Je pige pas tout je doit -être débile enfin ... J'ai deux ou trois petites questions enfin des précisions  à te demander.



			
				Thierry6 a dit:
			
		

> tu commences par rentrer
> source /sw/bin/init.sh
> dans ton .bashrc à la racine de ton dossier utilisateur (au besoin tu le crées)


Mon .bashrc , c'est un fichier qui existe ou je dois l'écrire et mon dossier utilisateur c'est sw ou mon répertoire à mon nom d'utilisateur ?



			
				Thierry6 a dit:
			
		

> et simplement, tu tapes gimp ou gimp-2.2 selon la version installée dans le xterm de X11
> autre solution même plus simple, tu rentre gimp ou gimp-2.2 dans le menu application de X11


 en essaynat plusieur trucs ça ça marche pas



			
				Thierry6 a dit:
			
		

> menu applications, personnaliser le menu
> nom de la commande : gimp
> commande : gimp


 ça j'ai réussi mais toujours rien



			
				Thierry6 a dit:
			
		

> si ça ne marche pas, tu as un problème de chemin (cf le source /sw/bin/init.sh qui sert à ça)
> en commande, tu peux rentrer
> /sw/bin/gimp
> (et pareil avec toutes les applications, /sw/bin/texmacs   ....)


 Dans quel fichier ? init.sh dans le rep "sw" ?

Merci encore


----------



## cajera (20 Janvier 2006)

bonjour,
Je suis nouveau dans le monde Mac et je ne peux pas apporter de réponses concernant Fink. (je cherche de la doc à ce sujet ). Mais je me permets de te faire par de ce que j'ai fais pour avoir Gimp.

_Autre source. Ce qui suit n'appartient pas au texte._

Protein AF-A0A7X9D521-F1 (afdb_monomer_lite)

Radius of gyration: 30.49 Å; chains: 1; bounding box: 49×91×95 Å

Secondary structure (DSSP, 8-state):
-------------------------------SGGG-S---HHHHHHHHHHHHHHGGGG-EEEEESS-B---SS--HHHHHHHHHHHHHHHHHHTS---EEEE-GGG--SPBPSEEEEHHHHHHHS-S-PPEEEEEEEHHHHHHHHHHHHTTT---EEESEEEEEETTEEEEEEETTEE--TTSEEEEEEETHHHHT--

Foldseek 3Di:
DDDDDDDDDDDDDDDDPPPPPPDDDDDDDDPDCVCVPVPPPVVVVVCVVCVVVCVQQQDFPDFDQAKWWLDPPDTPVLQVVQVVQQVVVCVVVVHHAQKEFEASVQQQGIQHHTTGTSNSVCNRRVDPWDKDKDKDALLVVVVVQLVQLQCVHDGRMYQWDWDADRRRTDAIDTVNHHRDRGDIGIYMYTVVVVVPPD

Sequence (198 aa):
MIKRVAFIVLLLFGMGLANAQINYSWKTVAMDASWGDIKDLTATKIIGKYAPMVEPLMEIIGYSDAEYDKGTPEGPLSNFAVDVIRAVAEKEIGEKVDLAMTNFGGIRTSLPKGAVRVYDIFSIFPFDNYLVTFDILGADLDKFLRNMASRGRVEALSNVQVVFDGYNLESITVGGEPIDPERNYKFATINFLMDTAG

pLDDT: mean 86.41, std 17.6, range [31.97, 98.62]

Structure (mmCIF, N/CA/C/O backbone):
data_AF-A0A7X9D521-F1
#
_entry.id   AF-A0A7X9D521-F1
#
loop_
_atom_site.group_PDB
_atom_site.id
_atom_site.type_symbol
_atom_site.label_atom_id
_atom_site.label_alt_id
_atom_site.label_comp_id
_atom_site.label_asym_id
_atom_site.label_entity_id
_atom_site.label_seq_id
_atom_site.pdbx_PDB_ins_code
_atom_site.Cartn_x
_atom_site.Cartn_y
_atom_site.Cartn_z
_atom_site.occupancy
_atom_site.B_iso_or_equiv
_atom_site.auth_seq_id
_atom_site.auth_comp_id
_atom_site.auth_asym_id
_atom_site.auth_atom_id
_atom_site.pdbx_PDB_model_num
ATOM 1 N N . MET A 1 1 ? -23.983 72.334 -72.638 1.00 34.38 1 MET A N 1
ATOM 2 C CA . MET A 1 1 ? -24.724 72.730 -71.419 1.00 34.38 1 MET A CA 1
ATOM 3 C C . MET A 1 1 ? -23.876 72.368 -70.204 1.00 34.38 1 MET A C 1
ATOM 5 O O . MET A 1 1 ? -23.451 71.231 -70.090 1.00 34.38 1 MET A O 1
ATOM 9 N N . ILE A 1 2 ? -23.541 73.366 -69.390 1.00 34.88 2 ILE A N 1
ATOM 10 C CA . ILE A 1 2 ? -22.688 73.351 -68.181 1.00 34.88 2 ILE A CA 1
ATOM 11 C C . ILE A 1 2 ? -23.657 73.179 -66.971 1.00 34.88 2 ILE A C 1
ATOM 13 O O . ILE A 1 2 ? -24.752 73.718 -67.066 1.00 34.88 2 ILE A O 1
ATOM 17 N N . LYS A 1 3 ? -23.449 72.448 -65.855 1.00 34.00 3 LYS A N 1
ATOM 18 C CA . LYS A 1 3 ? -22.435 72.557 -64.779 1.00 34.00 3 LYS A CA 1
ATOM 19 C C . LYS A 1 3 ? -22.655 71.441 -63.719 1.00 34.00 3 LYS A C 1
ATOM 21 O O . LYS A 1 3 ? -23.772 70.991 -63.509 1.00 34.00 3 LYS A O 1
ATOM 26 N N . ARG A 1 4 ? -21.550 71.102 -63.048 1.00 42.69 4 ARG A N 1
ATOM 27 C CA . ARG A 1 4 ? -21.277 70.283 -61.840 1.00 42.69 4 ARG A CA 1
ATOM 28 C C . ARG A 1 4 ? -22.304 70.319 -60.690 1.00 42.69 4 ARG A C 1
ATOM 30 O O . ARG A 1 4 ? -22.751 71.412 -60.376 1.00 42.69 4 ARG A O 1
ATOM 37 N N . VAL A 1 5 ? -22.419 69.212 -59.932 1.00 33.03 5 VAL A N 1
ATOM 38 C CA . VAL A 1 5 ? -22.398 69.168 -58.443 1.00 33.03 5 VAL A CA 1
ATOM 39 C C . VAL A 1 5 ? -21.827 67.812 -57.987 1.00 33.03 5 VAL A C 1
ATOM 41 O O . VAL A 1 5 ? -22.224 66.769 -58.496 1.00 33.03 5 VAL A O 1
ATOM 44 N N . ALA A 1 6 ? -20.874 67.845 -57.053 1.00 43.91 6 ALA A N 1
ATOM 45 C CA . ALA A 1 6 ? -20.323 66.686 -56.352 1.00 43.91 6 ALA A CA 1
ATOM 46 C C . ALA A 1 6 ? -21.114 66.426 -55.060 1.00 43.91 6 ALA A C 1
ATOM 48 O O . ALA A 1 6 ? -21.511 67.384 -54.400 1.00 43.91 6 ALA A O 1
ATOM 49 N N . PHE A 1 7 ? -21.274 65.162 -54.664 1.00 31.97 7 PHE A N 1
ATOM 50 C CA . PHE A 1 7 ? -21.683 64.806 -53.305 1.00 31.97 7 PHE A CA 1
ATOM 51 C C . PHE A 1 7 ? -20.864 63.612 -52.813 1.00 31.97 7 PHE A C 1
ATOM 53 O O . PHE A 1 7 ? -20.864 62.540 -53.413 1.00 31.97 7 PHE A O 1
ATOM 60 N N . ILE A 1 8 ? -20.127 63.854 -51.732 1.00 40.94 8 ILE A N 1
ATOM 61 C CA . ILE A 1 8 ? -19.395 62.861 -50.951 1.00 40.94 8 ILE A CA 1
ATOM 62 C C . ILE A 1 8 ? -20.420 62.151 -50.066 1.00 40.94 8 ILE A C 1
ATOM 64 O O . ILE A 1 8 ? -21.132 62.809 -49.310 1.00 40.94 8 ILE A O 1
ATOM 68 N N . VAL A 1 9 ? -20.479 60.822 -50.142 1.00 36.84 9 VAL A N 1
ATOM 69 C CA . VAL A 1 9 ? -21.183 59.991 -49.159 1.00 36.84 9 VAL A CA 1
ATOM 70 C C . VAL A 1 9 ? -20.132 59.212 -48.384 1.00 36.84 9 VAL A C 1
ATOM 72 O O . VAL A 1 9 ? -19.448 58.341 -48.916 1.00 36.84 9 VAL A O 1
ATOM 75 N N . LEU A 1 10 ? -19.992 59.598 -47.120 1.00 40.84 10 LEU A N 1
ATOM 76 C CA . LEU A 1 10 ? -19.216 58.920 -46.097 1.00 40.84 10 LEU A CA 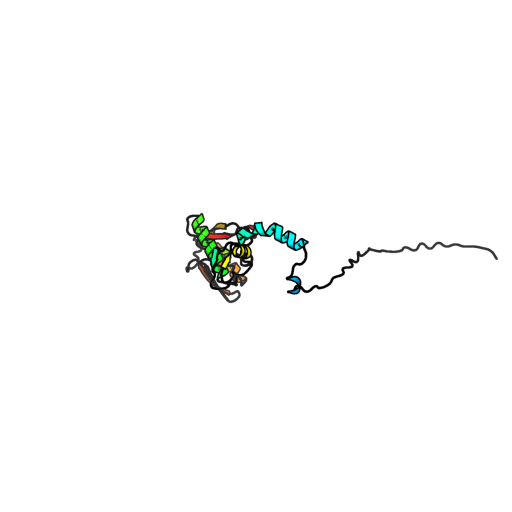1
ATOM 77 C C . LEU A 1 10 ? -19.965 57.627 -45.727 1.00 40.84 10 LEU A C 1
ATOM 79 O O . LEU A 1 10 ? -21.066 57.696 -45.185 1.00 40.84 10 LEU A O 1
ATOM 83 N N . LEU A 1 11 ? -19.397 56.461 -46.037 1.00 37.00 11 LEU A N 1
ATOM 84 C CA . LEU A 1 11 ? -19.954 55.163 -45.648 1.00 37.00 11 LEU A CA 1
ATOM 85 C C . LEU A 1 11 ? -19.059 54.521 -44.585 1.00 37.00 11 LEU A C 1
ATOM 87 O O . LEU A 1 11 ? -17.951 54.066 -44.859 1.00 37.00 11 LEU A O 1
ATOM 91 N N . LEU A 1 12 ? -19.579 54.540 -43.358 1.00 45.78 12 LEU A N 1
ATOM 92 C CA . LEU A 1 12 ? -19.146 53.756 -42.206 1.00 45.78 12 LEU A CA 1
ATOM 93 C C . LEU A 1 12 ? -19.066 52.270 -42.587 1.00 45.78 12 LEU A C 1
ATOM 95 O O . LEU A 1 12 ? -20.084 51.679 -42.941 1.00 45.78 12 LEU A O 1
ATOM 99 N N . PHE A 1 13 ? -17.883 51.663 -42.473 1.00 42.56 13 PHE A N 1
ATOM 100 C CA . PHE A 1 13 ? -17.724 50.210 -42.546 1.00 42.56 13 PHE A CA 1
ATOM 101 C C . PHE A 1 13 ? -17.420 49.649 -41.158 1.00 42.56 13 PHE A C 1
ATOM 103 O O . PHE A 1 13 ? -16.478 50.072 -40.487 1.00 42.56 13 PHE A O 1
ATOM 110 N N . GLY A 1 14 ? -18.282 48.731 -40.727 1.00 41.50 14 GLY A N 1
ATOM 111 C CA . GLY A 1 14 ? -18.224 48.057 -39.441 1.00 41.50 14 GLY A CA 1
ATOM 112 C C . GLY A 1 14 ? -17.177 46.944 -39.356 1.00 41.50 14 GLY A C 1
ATOM 113 O O . GLY A 1 14 ? -16.658 46.463 -40.357 1.00 41.50 14 GLY A O 1
ATOM 114 N N . MET A 1 15 ? -16.917 46.582 -38.097 1.00 50.09 15 MET A N 1
ATOM 115 C CA . MET A 1 15 ? -16.348 45.348 -37.538 1.00 50.09 15 MET A CA 1
ATOM 116 C C . MET A 1 15 ? -15.682 44.331 -38.479 1.00 50.09 15 MET A C 1
ATOM 118 O O . MET A 1 15 ? -16.329 43.687 -39.299 1.00 50.09 15 MET A O 1
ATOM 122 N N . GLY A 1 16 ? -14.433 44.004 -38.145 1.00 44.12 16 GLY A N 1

Tu peux télécharger Gimp.app à cette adresse http://www.gimp.org/macintosh/ 
Puis tu le copie dans le répertoire Applications.


----------



## Thierry6 (20 Janvier 2006)

siegfried.burgeot a dit:
			
		

> Mon .bashrc , c'est un fichier qui existe ou je dois l'écrire et mon dossier utilisateur c'est sw ou mon répertoire à mon nom d'utilisateur ?



il faut le créer; tu ouvres le terminal et tapes
pico .bashrc
dedans tu mets
source /sw/bin/init.sh
ctrl X pour sortir en sauvant



			
				siegfried.burgeot a dit:
			
		

> Dans quel fichier ? init.sh dans le rep "sw" ?
> Merci encore



non, simplement en tapant
/sw/bin/gimp-2.2 
dans le Terminal de X11


----------



## Thierry6 (20 Janvier 2006)

cajera a dit:
			
		

> bonjour,
> Je suis nouveau dans le monde Mac et je ne peux pas apporter de réponses concernant Fink. (je cherche de la doc à ce sujet ). Mais je me permets de te faire par de ce que j'ai fais pour avoir Gimp. Tu peux télécharger Gimp.app à cette adresse http://www.gimp.org/macintosh/
> Puis tu le copie dans le répertoire Applications.

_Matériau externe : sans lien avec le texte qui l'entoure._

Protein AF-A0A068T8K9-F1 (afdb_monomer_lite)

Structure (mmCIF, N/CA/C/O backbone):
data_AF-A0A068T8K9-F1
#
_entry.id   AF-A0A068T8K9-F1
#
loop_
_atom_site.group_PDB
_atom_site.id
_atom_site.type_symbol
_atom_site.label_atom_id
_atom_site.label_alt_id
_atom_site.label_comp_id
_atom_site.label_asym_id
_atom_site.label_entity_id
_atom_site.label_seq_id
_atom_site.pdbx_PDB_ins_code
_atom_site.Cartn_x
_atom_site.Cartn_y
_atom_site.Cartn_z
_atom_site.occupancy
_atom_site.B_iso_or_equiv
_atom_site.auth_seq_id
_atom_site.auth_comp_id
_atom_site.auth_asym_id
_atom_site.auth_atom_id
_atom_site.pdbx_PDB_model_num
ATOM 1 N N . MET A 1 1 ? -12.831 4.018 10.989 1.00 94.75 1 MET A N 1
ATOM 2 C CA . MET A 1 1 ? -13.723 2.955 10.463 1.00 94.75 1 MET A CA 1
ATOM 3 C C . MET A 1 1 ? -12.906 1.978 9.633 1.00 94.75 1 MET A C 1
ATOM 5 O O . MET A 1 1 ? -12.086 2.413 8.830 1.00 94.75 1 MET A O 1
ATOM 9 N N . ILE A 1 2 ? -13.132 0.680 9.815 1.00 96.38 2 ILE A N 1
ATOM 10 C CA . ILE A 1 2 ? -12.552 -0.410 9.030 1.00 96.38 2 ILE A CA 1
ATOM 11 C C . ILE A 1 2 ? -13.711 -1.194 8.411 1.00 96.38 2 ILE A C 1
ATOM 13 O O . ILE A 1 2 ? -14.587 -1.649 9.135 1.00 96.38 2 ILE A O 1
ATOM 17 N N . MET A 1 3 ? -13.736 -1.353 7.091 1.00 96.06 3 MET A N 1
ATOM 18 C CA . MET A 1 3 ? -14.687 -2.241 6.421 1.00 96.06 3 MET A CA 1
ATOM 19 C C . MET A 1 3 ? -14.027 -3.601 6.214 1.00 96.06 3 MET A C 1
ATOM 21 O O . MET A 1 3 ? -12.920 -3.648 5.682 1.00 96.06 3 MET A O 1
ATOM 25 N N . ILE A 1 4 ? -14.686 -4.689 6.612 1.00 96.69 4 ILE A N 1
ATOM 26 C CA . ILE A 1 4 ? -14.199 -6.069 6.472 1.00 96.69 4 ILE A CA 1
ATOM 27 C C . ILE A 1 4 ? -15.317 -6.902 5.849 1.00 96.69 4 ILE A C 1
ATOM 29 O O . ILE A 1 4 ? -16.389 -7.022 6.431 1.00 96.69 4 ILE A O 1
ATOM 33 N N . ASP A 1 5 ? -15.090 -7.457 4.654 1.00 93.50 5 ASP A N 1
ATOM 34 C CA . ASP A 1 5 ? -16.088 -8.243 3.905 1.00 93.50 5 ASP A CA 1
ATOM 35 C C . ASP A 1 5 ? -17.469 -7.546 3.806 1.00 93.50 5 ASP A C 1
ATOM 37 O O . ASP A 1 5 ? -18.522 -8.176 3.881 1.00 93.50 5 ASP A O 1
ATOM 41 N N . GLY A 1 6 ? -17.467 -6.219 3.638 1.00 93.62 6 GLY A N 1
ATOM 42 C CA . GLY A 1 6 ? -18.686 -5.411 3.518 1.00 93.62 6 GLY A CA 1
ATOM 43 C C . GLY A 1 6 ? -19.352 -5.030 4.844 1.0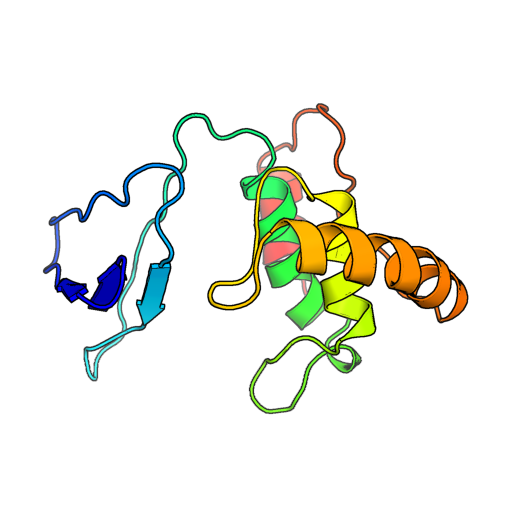0 93.62 6 GLY A C 1
ATOM 44 O O . GLY A 1 6 ? -20.383 -4.365 4.820 1.00 93.62 6 GLY A O 1
ATOM 45 N N . VAL A 1 7 ? -18.773 -5.404 5.987 1.00 96.50 7 VAL A N 1
ATOM 46 C CA . VAL A 1 7 ? -19.250 -5.021 7.323 1.00 96.50 7 VAL A CA 1
ATOM 47 C C . VAL A 1 7 ? -18.380 -3.899 7.881 1.00 96.50 7 VAL A C 1
ATOM 49 O O . VAL A 1 7 ? -17.152 -3.980 7.844 1.00 96.50 7 VAL A O 1
ATOM 52 N N . GLU A 1 8 ? -19.008 -2.840 8.388 1.00 97.56 8 GLU A N 1
ATOM 53 C CA . GLU A 1 8 ? -18.300 -1.736 9.034 1.00 97.56 8 GLU A CA 1
ATOM 54 C C . GLU A 1 8 ? -17.983 -2.052 10.497 1.00 97.56 8 GLU A C 1
ATOM 56 O O . GLU A 1 8 ? -18.832 -2.498 11.266 1.00 97.56 8 GLU A O 1
ATOM 61 N N . HIS A 1 9 ? -16.745 -1.762 10.879 1.00 97.50 9 HIS A N 1
ATOM 62 C CA . HIS A 1 9 ? -16.242 -1.824 12.239 1.00 97.50 9 HIS A CA 1
ATOM 63 C C . HIS A 1 9 ? -15.676 -0.458 12.633 1.00 97.50 9 HIS A C 1
ATOM 65 O O . HIS A 1 9 ? -15.014 0.229 11.843 1.00 97.50 9 HIS A O 1
ATOM 71 N N . PHE A 1 10 ? -15.908 -0.079 13.881 1.00 96.56 10 PHE A N 1
ATOM 72 C CA . PHE A 1 10 ? -15.397 1.146 14.483 1.00 96.56 10 PHE A CA 1
ATOM 73 C C . PHE A 1 10 ? -14.495 0.771 15.658 1.00 96.56 10 PHE A C 1
ATOM 75 O O . PHE A 1 10 ? -14.661 -0.299 16.240 1.00 96.56 10 PHE A O 1
ATOM 82 N N . ALA A 1 11 ? -13.505 1.614 15.923 1.00 95.12 11 ALA A N 1
ATOM 83 C CA . ALA A 1 11 ? -12.605 1.483 17.057 1.00 95.12 11 ALA A CA 1
ATOM 84 C C . ALA A 1 11 ? -12.340 2.870 17.618 1.00 95.12 11 ALA A C 1
ATOM 86 O O . ALA A 1 11 ? -12.017 3.783 16.850 1.00 95.12 11 ALA A O 1
ATOM 87 N N . ASP A 1 12 ? -12.463 2.977 18.932 1.00 93.94 12 ASP A N 1
ATOM 88 C CA . ASP A 1 12 ? -12.082 4.148 19.703 1.00 93.94 12 ASP A CA 1
ATOM 89 C C . ASP A 1 12 ? -10.601 4.092 20.114 1.00 93.94 12 ASP A C 1
ATOM 91 O O . ASP A 1 12 ? -9.856 3.150 19.818 1.00 93.94 12 ASP A O 1
ATOM 95 N N . VAL A 1 13 ? -10.143 5.143 20.796 1.00 94.69 13 VAL A N 1
ATOM 96 C CA . VAL A 1 13 ? -8.765 5.247 21.287 1.00 94.69 13 VAL A CA 1
ATOM 97 C C . VAL A 1 13 ? -8.432 4.063 22.198 1.00 94.69 13 VAL A C 1
ATOM 99 O O . VAL A 1 13 ? -9.091 3.823 23.205 1.00 94.69 13 VAL A O 1
ATOM 102 N N . GLY A 1 14 ? -7.358 3.347 21.859 1.00 96.00 14 GLY A N 1
ATOM 103 C CA . GLY A 1 14 ? -6.893 2.172 22.601 1.00 96.00 14 GLY A CA 1
ATOM 104 C C . GLY A 1 14 ? -7.549 0.855 22.178 1.00 96.00 14 GLY A C 1
ATOM 105 O O . GLY A 1 14 ? -7.084 -0.205 22.596 1.00 96.00 14 GLY A O 1
ATOM 106 N N . GLU A 1 15 ? -8.568 0.889 21.319 1.00 96.50 15 GLU A N 1
ATOM 107 C CA . GLU A 1 15 ? -9.189 -0.316 20.778 1.00 96.50 15 GLU A CA 1
ATOM 108 C C . GLU A 1 15 ? -8.437 -0.853 19.554 1.00 96.50 15 GLU A C 1
ATOM 110 O O . GLU A 1 15 ? -7.646 -0.172 18.901 1.00 96.50 15 GLU A O 1
ATOM 115 N N . THR A 1 16 ? -8.662 -2.128 19.237 1.00 96.12 16 THR A N 1
ATOM 116 C CA . THR A 1 16 ? -8.030 -2.803 18.099 1.00 96.12 16 THR A CA 1
ATOM 117 C C . THR A 1 16 ? -9.060 -3.625 17.341 1.00 96.12 16 THR A C 1
ATOM 119 O O . THR A 1 16 ? -9.760 -4.449 17.926 1.00 96.12 16 THR A O 1
ATOM 122 N N . VAL A 1 17 ? -9.101 -3.458 16.017 1.00 97.00 17 VAL A N 1
ATOM 123 C CA . VAL A 1 17 ? -9.877 -4.319 15.115 1.00 97.00 17 VAL A CA 1
ATOM 124 C C . VAL A 1 17 ? -8.931 -5.269 14.396 1.00 97.00 17 VAL A C 1
ATOM 126 O O . VAL A 1 17 ? -8.009 -4.841 13.703 1.00 97.00 17 VAL A O 1
ATOM 129 N N . MET A 1 18 ? -9.181 -6.570 14.533 1.00 96.81 18 MET A N 1
ATOM 130 C CA . MET A 1 18 ? -8.411 -7.603 13.845 1.00 96.81 18 MET A CA 1
ATOM 131 C C . MET A 1 18 ? -9.033 -7.932 12.492 1.00 96.81 18 MET A C 1
ATOM 133 O O . MET A 1 18 ? -10.176 -8.376 12.415 1.00 96.81 18 MET A O 1
ATOM 137 N N . VAL A 1 19 ? -8.249 -7.782 11.425 1.00 95.75 19 VAL A N 1
ATOM 138 C CA . VAL A 1 19 ? -8.639 -8.222 10.084 1.00 95.75 19 VAL A CA 1
ATOM 139 C C . VAL A 1 19 ? -8.185 -9.671 9.871 1.00 95.75 19 VAL A C 1
ATOM 141 O O . VAL A 1 19 ? -6.980 -9.941 9.904 1.00 95.75 19 VAL A O 1
ATOM 144 N N . PRO A 1 20 ? -9.101 -10.626 9.625 1.00 94.25 20 PRO A N 1
ATOM 145 C CA . PRO A 1 20 ? -8.705 -12.005 9.375 1.00 94.25 20 PRO A CA 1
ATOM 146 C C . PRO A 1 20 ? -7.969 -12.162 8.037 1.00 94.25 20 PRO A C 1
ATOM 148 O O . PRO A 1 20 ? -8.194 -11.427 7.072 1.00 94.25 20 PRO A O 1
ATOM 151 N N . ARG A 1 21 ? -7.109 -13.183 7.947 1.00 91.00 21 ARG A N 1
ATOM 152 C CA . ARG A 1 21 ? -6.367 -13.500 6.718 1.00 91.00 21 ARG A CA 1
ATOM 153 C C . ARG A 1 21 ? -7.317 -13.689 5.530 1.00 91.00 21 ARG A C 1
ATOM 155 O O . ARG A 1 21 ? -8.274 -14.454 5.606 1.00 91.00 21 ARG A O 1
ATOM 162 N N . GLY A 1 22 ? -6.977 -13.060 4.405 1.00 89.19 22 GLY A N 1
ATOM 163 C CA . GLY A 1 22 ? -7.682 -13.235 3.131 1.00 89.19 22 GLY A CA 1
ATOM 164 C C . GLY A 1 22 ? -9.015 -12.493 3.034 1.00 89.19 22 GLY A C 1
ATOM 165 O O . GLY A 1 22 ? -9.728 -12.684 2.054 1.00 89.19 22 GLY A O 1
ATOM 166 N N . LYS A 1 23 ? -9.348 -11.659 4.024 1.00 93.06 23 LYS A N 1
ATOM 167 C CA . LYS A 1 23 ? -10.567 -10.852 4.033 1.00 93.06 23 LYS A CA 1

si tu ne veux vraiment pas t'embêter, tu peux avoir une version compilée de Gimp ici
http://gimp-app.sourceforge.net/

mais ça a été fait pour Gimp, pour Inkscape aussi mais pas pour les milliers d'autres applications Unix qui s'installent simplement avec Fink ou DarwinPorts


----------



## bompi (21 Janvier 2006)

À noter que pour utiliser TeX, il y a aussi une installation facilitée (surtout sur Tiger, d'ailleurs) avec ii2.
Pour ma part, je ne l'utilise qu'occasionnellement, mais cette installation, couplée avec l'emploi de TeXShop se révèle très bien : tout se passe en douceur et hop !


----------



## FjRond (22 Janvier 2006)

bompi a dit:
			
		

> À noter que pour utiliser TeX, il y a aussi une installation facilitée (surtout sur Tiger, d'ailleurs) avec ii2.
> Pour ma part, je ne l'utilise qu'occasionnellement, mais cette installation, couplée avec l'emploi de TeXShop se révèle très bien : tout se passe en douceur et hop !


Pour TeX et LaTeX, li-Installer de Gerben Wierda une bonne solution. Installer également Ghostscript, ImagaMagick, et les polices CM-super pour faire des pdf.
Pour TeXShop, c'est bien pour débuter. Mais quand on fait du TeX ou LaTeX quotidiennement, GNU Emacs avec AucTeX est beaucoup plus puissant.


----------